Record set:
************
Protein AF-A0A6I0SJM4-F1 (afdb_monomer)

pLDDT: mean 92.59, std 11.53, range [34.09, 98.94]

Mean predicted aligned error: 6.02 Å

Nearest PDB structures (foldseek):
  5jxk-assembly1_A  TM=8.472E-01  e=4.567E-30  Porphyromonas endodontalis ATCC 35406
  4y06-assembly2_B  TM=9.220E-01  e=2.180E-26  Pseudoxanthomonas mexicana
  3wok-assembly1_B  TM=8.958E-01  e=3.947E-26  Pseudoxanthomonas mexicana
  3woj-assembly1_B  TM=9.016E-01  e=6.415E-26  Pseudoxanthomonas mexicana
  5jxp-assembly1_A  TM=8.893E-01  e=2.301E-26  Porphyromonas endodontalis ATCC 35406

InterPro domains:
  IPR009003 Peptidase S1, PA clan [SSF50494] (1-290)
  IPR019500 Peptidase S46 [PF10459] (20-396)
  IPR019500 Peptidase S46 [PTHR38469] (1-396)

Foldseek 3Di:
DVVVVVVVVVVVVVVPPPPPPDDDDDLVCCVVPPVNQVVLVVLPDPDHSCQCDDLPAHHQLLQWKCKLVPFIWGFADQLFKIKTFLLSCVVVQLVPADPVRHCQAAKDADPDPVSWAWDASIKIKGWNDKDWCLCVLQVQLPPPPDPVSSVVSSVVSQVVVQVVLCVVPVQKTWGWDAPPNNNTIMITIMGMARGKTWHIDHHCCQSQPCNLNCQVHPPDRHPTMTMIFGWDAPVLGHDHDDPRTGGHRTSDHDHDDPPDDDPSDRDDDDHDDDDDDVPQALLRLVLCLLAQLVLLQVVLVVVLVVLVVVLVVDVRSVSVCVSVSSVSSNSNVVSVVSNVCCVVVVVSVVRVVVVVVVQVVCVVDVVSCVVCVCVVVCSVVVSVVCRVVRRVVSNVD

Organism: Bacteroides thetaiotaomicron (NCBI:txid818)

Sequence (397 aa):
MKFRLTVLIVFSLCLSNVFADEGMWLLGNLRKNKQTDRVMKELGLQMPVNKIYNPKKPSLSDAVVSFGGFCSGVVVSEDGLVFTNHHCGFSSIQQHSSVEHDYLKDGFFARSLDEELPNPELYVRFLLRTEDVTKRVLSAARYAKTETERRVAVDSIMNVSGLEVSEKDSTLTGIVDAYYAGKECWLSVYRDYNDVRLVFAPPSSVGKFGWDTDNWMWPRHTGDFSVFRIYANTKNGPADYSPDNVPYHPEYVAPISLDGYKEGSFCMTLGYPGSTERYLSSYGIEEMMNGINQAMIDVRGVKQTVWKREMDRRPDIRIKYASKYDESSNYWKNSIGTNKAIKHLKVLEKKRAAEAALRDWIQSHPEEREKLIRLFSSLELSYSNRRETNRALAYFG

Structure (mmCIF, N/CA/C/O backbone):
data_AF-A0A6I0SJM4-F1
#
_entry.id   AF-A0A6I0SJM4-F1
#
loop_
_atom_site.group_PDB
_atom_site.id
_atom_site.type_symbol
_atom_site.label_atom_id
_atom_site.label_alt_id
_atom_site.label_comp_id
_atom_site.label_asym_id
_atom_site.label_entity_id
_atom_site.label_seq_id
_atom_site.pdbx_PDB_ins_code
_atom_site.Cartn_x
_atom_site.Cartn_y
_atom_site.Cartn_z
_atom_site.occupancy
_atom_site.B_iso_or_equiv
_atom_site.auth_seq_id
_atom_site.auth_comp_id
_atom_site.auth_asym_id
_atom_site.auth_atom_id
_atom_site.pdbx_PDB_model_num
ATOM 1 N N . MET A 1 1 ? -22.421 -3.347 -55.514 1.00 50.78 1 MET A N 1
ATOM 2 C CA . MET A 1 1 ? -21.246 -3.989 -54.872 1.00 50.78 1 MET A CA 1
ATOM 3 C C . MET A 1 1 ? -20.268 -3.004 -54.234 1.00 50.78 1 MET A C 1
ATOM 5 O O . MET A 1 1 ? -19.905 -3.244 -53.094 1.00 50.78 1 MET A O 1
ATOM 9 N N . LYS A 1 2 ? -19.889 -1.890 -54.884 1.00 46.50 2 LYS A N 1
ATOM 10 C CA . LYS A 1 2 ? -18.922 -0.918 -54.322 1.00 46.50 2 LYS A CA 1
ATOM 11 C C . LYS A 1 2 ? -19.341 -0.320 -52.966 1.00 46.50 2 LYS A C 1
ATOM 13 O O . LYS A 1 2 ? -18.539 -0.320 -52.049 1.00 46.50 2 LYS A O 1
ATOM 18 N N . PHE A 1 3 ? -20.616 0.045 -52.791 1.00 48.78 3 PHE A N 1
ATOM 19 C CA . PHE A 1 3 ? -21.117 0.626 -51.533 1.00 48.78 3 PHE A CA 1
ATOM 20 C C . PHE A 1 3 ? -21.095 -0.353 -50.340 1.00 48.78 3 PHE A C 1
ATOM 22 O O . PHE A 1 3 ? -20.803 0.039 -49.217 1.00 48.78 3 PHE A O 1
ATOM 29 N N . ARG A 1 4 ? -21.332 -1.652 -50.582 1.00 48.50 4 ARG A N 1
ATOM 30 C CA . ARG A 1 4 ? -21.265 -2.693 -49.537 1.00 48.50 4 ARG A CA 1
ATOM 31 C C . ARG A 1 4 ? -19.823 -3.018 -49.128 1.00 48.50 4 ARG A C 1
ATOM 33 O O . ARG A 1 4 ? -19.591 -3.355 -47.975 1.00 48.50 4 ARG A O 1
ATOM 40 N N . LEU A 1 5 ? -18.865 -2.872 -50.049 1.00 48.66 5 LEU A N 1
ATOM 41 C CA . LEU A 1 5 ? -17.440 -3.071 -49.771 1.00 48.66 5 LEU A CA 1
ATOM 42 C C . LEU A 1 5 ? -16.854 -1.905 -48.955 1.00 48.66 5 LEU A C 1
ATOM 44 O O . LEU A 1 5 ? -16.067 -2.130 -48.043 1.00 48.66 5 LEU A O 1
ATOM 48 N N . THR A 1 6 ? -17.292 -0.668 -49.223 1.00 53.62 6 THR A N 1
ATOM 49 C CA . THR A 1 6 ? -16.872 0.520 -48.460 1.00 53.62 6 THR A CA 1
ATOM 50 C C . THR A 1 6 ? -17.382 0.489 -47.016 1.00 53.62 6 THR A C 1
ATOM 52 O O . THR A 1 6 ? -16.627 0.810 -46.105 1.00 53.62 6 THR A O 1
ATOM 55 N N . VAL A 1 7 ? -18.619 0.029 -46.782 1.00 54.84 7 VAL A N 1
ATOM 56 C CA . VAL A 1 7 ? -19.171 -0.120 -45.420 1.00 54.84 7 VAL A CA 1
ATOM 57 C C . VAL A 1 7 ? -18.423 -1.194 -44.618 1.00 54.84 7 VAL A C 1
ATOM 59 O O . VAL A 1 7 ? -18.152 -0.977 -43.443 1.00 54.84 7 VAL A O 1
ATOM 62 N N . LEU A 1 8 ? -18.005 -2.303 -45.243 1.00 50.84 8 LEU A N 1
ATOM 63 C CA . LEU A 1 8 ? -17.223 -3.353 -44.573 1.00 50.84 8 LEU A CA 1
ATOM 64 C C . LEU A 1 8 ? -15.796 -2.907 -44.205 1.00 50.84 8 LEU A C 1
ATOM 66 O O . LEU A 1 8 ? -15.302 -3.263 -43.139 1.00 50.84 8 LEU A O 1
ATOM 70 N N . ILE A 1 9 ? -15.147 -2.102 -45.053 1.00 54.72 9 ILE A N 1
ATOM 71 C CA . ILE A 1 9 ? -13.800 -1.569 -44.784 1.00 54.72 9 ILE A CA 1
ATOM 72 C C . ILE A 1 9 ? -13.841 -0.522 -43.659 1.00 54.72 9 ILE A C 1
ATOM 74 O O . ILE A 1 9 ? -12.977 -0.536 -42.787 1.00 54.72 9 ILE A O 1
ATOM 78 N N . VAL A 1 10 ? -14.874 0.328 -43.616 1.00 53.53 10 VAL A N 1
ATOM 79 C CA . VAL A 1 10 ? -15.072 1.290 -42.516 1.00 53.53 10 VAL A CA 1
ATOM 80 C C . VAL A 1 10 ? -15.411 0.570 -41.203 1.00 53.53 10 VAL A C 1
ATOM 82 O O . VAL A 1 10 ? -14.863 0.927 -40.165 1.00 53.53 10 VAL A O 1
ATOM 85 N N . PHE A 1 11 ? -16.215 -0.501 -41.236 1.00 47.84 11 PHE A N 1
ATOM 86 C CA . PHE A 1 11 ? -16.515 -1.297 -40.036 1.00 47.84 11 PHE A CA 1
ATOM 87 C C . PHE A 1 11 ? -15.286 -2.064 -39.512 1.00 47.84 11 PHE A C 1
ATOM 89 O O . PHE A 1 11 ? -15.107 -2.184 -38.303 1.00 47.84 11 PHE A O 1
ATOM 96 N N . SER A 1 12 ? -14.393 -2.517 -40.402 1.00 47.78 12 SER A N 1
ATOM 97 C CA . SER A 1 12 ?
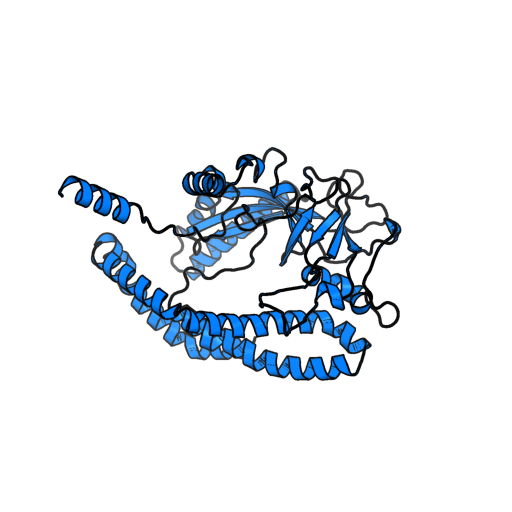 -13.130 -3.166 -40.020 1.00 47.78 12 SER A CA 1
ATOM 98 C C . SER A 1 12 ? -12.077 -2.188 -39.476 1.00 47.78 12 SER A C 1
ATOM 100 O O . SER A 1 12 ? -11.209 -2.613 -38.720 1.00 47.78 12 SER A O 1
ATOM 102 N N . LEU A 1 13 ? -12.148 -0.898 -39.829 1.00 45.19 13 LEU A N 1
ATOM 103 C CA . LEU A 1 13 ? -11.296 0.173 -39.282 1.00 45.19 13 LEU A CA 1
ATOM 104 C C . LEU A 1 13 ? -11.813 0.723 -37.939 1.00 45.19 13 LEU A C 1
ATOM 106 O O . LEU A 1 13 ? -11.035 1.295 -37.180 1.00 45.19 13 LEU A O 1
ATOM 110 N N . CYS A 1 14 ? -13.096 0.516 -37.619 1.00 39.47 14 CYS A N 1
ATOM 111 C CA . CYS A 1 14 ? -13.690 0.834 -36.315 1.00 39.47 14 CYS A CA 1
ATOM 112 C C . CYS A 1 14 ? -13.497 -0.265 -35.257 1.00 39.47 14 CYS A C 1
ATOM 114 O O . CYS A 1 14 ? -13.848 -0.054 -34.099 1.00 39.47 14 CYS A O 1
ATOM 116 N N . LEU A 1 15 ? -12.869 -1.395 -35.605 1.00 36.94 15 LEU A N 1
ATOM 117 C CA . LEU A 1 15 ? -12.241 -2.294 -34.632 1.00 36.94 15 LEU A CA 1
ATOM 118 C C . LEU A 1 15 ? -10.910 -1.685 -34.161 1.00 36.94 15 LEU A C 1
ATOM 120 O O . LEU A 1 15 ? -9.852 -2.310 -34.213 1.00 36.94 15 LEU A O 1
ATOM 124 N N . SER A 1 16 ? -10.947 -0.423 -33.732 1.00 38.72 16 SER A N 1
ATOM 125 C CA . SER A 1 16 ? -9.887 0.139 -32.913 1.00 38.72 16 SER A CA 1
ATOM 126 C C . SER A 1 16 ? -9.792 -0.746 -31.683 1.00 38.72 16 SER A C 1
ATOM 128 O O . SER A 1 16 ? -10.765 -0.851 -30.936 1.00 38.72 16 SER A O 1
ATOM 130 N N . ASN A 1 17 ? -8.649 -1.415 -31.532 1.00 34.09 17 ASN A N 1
************
Reply with every line of the listing that has the string "mexicana".

Result of this task:
  4y06-assembly2_B  TM=9.220E-01  e=2.180E-26  Pseudoxanthomonas mexicana
  3wok-assembly1_B  TM=8.958E-01  e=3.947E-26  Pseudoxanthomonas mexicana
  3woj-assembly1_B  TM=9.016E-01  e=6.415E-26  Pseudoxanthomonas mexicana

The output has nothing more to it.